Unknown to Vronsky at the time, Cottingham had just committed a double murder at a hotel – decapitating the heads and hands of two sex workers before setting the mattresses on fire and fleeing the scene.
Vronsky was in the lobby at The Travel Inn waiting for the elevator when Cottingham ‘caught his attention.’
‘He annoyed me by holding up the elevator on his floor, as I waited for it in the lobby,’ he recalled.
‘I assume he was holding it up to see if the fire he set was taking hold. So when he came down, I gave him a “what took you so long to get on an elevator” look.’
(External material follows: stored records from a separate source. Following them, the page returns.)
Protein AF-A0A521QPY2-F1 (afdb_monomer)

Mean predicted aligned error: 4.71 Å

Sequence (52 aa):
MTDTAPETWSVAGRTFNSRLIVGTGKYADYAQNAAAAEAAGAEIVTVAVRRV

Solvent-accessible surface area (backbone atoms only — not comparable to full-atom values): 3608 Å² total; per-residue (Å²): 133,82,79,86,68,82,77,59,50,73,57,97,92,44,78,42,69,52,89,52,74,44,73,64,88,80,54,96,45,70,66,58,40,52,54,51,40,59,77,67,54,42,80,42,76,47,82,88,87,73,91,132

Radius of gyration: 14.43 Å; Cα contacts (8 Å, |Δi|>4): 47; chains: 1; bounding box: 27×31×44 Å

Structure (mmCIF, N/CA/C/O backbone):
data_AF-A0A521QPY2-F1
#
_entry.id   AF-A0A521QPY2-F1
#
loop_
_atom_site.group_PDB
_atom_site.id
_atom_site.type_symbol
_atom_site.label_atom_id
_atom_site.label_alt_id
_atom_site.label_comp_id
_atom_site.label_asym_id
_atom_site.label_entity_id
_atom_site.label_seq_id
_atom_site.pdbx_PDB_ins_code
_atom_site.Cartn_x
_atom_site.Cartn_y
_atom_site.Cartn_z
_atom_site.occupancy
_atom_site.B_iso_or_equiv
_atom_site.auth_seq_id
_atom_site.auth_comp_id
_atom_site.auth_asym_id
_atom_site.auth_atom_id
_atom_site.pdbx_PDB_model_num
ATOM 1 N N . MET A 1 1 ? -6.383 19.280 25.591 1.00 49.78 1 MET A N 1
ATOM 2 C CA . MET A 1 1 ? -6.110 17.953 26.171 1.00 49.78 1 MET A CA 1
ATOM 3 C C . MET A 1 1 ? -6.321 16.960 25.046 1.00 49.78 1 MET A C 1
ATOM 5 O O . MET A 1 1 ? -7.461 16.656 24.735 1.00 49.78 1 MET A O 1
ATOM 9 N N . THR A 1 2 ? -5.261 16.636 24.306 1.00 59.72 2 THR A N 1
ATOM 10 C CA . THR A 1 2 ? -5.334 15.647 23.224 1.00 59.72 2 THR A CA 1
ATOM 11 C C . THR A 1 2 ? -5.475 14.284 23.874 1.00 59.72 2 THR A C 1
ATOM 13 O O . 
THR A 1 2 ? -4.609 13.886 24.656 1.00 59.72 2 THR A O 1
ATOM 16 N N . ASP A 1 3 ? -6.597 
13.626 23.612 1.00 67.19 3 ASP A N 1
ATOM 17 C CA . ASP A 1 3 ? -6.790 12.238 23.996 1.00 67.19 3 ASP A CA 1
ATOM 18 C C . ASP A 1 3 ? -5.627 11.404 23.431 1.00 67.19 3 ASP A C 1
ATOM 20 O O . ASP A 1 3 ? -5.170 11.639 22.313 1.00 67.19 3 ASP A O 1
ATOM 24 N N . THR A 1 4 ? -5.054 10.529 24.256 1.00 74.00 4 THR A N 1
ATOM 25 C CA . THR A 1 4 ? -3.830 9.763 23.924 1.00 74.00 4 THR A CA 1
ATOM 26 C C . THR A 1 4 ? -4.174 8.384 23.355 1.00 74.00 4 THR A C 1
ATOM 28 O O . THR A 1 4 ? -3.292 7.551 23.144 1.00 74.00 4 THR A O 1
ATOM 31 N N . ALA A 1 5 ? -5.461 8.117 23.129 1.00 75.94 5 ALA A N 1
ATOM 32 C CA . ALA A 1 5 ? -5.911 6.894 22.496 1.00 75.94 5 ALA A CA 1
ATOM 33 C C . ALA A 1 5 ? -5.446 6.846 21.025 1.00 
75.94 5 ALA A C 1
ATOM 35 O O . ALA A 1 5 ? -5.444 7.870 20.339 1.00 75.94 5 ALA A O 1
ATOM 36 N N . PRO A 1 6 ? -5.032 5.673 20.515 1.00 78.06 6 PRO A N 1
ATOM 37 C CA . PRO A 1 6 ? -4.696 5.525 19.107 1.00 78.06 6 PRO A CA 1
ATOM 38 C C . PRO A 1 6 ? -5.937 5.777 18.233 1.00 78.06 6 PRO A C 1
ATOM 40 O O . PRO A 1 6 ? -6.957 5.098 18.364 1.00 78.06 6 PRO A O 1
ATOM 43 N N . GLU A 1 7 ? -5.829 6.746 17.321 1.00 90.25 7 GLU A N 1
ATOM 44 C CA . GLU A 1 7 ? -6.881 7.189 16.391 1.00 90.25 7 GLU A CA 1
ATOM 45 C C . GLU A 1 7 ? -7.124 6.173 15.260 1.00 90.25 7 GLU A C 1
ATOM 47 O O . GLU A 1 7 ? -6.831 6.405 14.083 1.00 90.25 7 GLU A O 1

Richard Cottingham is seen above in an old mugshot

Vronsky created a chart (pictured) that is a historical and investigative-judicial chronology. Numbers 10 – 19 in the green portion were the confessions Vronsky was able to get from Cottingham from 2021 – 2022 with the help from a victim’s daughter, Jennifer Weiss
He remembered Cottingham’s outlandish stare and odd hairstyle.
‘His eyes were out of focus,’ Vronsky said. ‘He wasn’t looking at me – but rather through me.’
Eighteen months later, when Cottingham was on trial in New Jersey and indicted in New York for the Torso Murders, Vronsky realized who he met.
‘I recognized the haircut and remembered the guy on the elevator,’ he said. ‘Of course I had no idea.’
He remembers Cottingham rushing past him and felt the soft bag he was holding that brushed up against him – the bag was holding the pair of heads.
The duo have now been in communication for seven years after being introduced by one of the victims’ daughters.
Jennifer Weiss’ mother, Deedeh Goodarzi, was a sex worker who was one of the victims at the Travel Inn Hotel.
‘Jennifer inspired him to talk to us about other murders he committed that I would then manage to identify,’ Vronsky said.
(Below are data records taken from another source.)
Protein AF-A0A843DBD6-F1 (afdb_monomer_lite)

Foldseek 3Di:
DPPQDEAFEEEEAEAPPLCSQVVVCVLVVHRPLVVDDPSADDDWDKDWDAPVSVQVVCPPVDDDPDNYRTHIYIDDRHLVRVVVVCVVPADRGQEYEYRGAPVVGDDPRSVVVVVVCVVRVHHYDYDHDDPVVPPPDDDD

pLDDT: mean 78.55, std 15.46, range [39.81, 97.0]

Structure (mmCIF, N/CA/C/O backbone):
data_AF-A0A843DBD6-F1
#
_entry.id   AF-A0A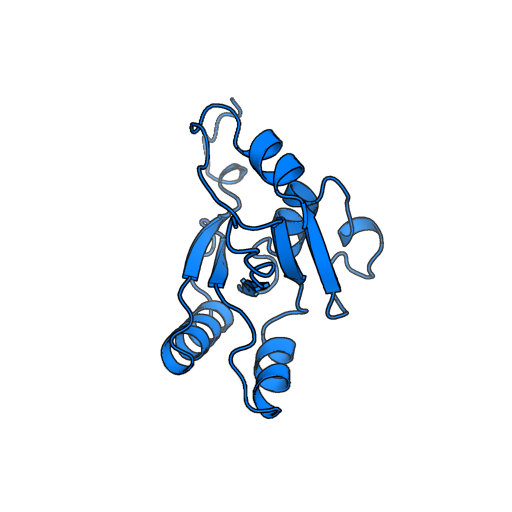843DBD6-F1
#
loop_
_atom_site.group_PDB
_atom_site.id
_atom_site.type_symbol
_atom_site.label_atom_id
_atom_site.label_alt_id
_atom_site.label_comp_id
_atom_site.label_asym_id
_atom_site.label_entity_id
_atom_site.label_seq_id
_atom_site.pdbx_PDB_ins_code
_atom_site.Cartn_x
_atom_site.Cartn_y
_atom_site.Cartn_z
_atom_site.occupancy
_atom_site.B_iso_or_equiv
_atom_site.auth_seq_id
_atom_site.auth_comp_id
_atom_site.auth_asym_id
_atom_site.auth_atom_id
_atom_site.pdbx_PDB_model_num
ATOM 1 N N . MET A 1 1 ? -28.667 11.497 15.258 1.00 44.12 1 MET A N 1
ATOM 2 C CA . MET A 1 1 ? -27.282 12.013 15.213 1.00 44.12 1 MET A CA 1
ATOM 3 C C . MET A 1 1 ? -26.527 11.123 14.243 1.00 44.12 1 MET A C 1
ATOM 5 O O . MET A 1 1 ? -26.625 9.916 14.405 1.00 44.12 1 MET A O 1
ATOM 9 N N . ALA A 1 2 ? -25.915 11.660 13.185 1.00 56.28 2 ALA A N 1
ATOM 10 C CA . ALA A 1 2 ? -25.142 10.825 12.262 1.00 56.28 2 ALA A CA 1
ATOM 11 C C . ALA A 1 2 ? -23.959 10.215 13.031 1.00 56.28 2 ALA A C 1
ATOM 13 O O . ALA A 1 2 ? -23.237 10.953 13.700 1.00 56.28 2 ALA A O 1
ATOM 14 N N . GLU A 1 3 ? -23.805 8.888 13.003 1.00 61.69 3 GLU A N 1
ATOM 15 C CA . GLU A 1 3 ? -22.676 8.219 13.654 1.00 61.69 3 GLU A CA 1
ATOM 16 C C . GLU A 1 3 ? -21.364 8.733 13.060 1.00 61.69 3 GLU A C 1
ATOM 18 O O . GLU A 1 3 ? -21.114 8.614 11.858 1.00 61.69 3 GLU A O 1
ATOM 23 N N . HIS A 1 4 ? -20.533 9.328 13.909 1.00 69.19 4 HIS A N 1
ATOM 24 C CA . HIS A 1 4 ? -19.238 9.854 13.511 1.00 69.19 4 HIS A CA 1
ATOM 25 C C . HIS A 1 4 ? -18.237 8.693 13.466 1.00 69.19 4 HIS A C 1
ATOM 27 O O . HIS A 1 4 ? -17.642 8.325 14.479 1.00 69.19 4 HIS A O 1
ATOM 33 N N . LEU A 1 5 ? -18.084 8.072 12.296 1.00 85.56 5 LEU A N 1
ATOM 34 C CA . LEU A 1 5 ? -17.130 6.980 12.112 1.00 85.56 5 LEU A CA 1
ATOM 35 C C . LEU A 1 5 ? -15.695 7.514 12.207 1.00 85.56 5 LEU A C 1
ATOM 37 O O . LEU A 1 5 ? -15.378 8.588 11.690 1.00 85.56 5 LEU A O 1
ATOM 41 N N . ARG A 1 6 ? -14.807 6.757 12.860 1.00 89.75 6 ARG A N 1
ATOM 42 C CA . ARG A 1 6 ? -13.372 7.071 12.874 1.00 89.75 6 ARG A CA 1
ATOM 43 C C . ARG A 1 6 ? -12.760 6.891 11.483 1.00 89.75 6 ARG A C 1
ATOM 45 O O . ARG A 1 6 ? -13.262 6.108 10.678 1.00 89.75 6 ARG A O 1
ATOM 52 N N . THR A 1 7 ? -11.633 7.552 11.234 1.00 89.62 7 THR A N 1
ATOM 53 C CA . THR A 1 7 ? -10.822 7.334 10.029 1.00 89.62 7 THR A CA 1
ATOM 54 C C . THR A 1 7 ? -10.313 5.885 9.987 1.00 89.62 7 THR A C 1
ATOM 56 O O . THR A 1 7 ? -9.634 5.462 10.931 1.00 89.62 7 THR A O 1
ATOM 59 N N . PRO A 1 8 ? -10.601 5.118 8.923 1.00 91.50 8 PRO A N 1
ATOM 60 C CA . PRO A 1 8 ? -10.001 3.810 8.717 1.00 91.50 8 PRO A CA 1
ATOM 61 C C . PRO A 1 8 ? -8.498 3.910 8.443 1.00 91.50 8 PRO A C 1
ATOM 63 O O . PRO A 1 8 ? -8.036 4.826 7.756 1.00 91.50 8 PRO A O 1
ATOM 66 N N . ILE A 1 9 ? -7.748 2.939 8.954 1.00 89.50 9 ILE A N 1
ATOM 67 C CA . ILE A 1 9 ? -6.311 2.797 8.739 1.00 89.50 9 ILE A CA 1
ATOM 68 C C . ILE A 1 9 ? -6.086 1.855 7.557 1.00 89.50 9 ILE A C 1
ATOM 70 O O . ILE A 1 9 ? -6.528 0.704 7.576 1.00 89.50 9 ILE A O 1
ATOM 74 N N . VAL A 1 10 ? -5.383 2.345 6.539 1.00 90.44 10 VAL A N 1
ATOM 75 C CA . VAL A 1 10 ? -5.038 1.622 5.315 1.00 90.44 10 VAL A CA 1
ATOM 76 C C . VAL A 1 10 ? -3.537 1.370 5.292 1.00 90.44 10 VAL A C 1
ATOM 78 O O . VAL A 1 10 ? -2.749 2.312 5.332 1.00 90.44 10 VAL A O 1
ATOM 81 N N . CYS A 1 11 ? -3.117 0.113 5.186 1.00 87.00 11 CYS A N 1
ATOM 82 C CA . CYS A 1 11 ? -1.702 -0.207 4.983 1.00 87.00 11 CYS A CA 1
ATOM 83 C C . CYS A 1 11 ? -1.401 -0.564 3.525 1.00 87.00 11 CYS A C 1
ATOM 85 O O . CYS A 1 11 ? -2.203 -1.232 2.876 1.00 87.00 11 CYS A O 1
ATOM 87 N N . VAL A 1 12 ? -0.229 -0.165 3.023 1.00 88.12 12 VAL A N 1
ATOM 88 C CA . VAL A 1 12 ? 0.264 -0.549 1.696 1.00 88.12 12 VAL A CA 1
ATOM 89 C C . VAL A 1 12 ? 1.417 -1.548 1.822 1.00 88.12 12 VAL A C 1
ATOM 91 O O . VAL A 1 12 ? 2.458 -1.259 2.405 1.00 88.12 12 VAL A O 1
ATOM 94 N N . LEU A 1 13 ? 1.230 -2.732 1.245 1.00 87.88 13 LEU A N 1
ATOM 95 C CA . LEU A 1 13 ? 2.147 -3.873 1.284 1.00 87.88 13 LEU A CA 1
ATOM 96 C C . LEU A 1 13 ? 2.602 -4.237 -0.130 1.00 87.88 13 LEU A C 1
ATOM 98 O O . LEU A 1 13 ? 1.988 -3.824 -1.106 1.00 87.88 13 LEU A O 1
ATOM 102 N N . GLY A 1 14 ? 3.673 -5.018 -0.262 1.00 88.38 14 GLY A N 1
ATOM 103 C CA . GLY A 1 14 ? 4.192 -5.450 -1.566 1.00 88.38 14 GLY A CA 1
ATOM 104 C C . GLY A 1 14 ? 5.713 -5.537 -1.604 1.00 88.38 14 GLY A C 1
ATOM 105 O O . GLY A 1 14 ? 6.400 -5.003 -0.725 1.00 88.38 14 GLY A O 1
ATOM 106 N N . HIS A 1 15 ? 6.245 -6.187 -2.637 1.00 88.44 15 HIS A N 1
ATOM 107 C CA . HIS A 1 15 ? 7.687 -6.366 -2.793 1.00 88.44 15 HIS A CA 1
ATOM 108 C C . HIS A 1 15 ? 8.415 -5.027 -2.988 1.00 88.44 15 HIS A C 1
ATOM 110 O O . HIS A 1 15 ? 7.807 -4.011 -3.357 1.00 88.44 15 HIS A O 1
ATOM 116 N N . VAL A 1 16 ? 9.714 -4.998 -2.683 1.00 85.62 16 VAL A N 1
ATOM 117 C CA . VAL A 1 16 ? 10.597 -3.874 -3.026 1.00 85.62 16 VAL A CA 1
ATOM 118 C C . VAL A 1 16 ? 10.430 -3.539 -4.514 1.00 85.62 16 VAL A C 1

Vronsky shows a photo gallery of previously unsolved cases that he has helped to close

Vronsky said Weiss (pictured right with him), who died of a brain tumor in May 2023, forgave Cottingham for the brutal murder of her mother
Sadly, Weiss died in May 2023 from a brain tumor. She was 45, leaving behind a husband and three young children. Before her death, she forgave Cottingham for her mother’s murder.
Vronsky describes Cottingham as an ‘outliler’ among serial killers and believes there is no serial killer like him.
‘He had no pattern or MO. Cottingham’s MO was no MO, that’s one of the reasons police for 13 years never knew there was a serial killer out there,’ he said.
During one of their most recent conversations, Vronsky said Cottingham, who used to be an avid reader but watches more television these days because of his ailing eyesight, said he ‘loves the Sopranos,’ which were ‘shot on his home turf.’
He also shared that one of his favorite recent movies is Law Abiding Citizen starring Gerard Butler and Jamie Foxx.
The story centers around a father who is traumatized when his wife and daughter are murdered and sets out on a course of revenge.
‘Cottingham considers himself the serial killer in that movie playing games with police,’ Vronsky said.
Adding, ‘He is the American werewolf, for real… hardworking father-of-three by day, torso killer by night. Except, every night of the month [is] a full moon for him.’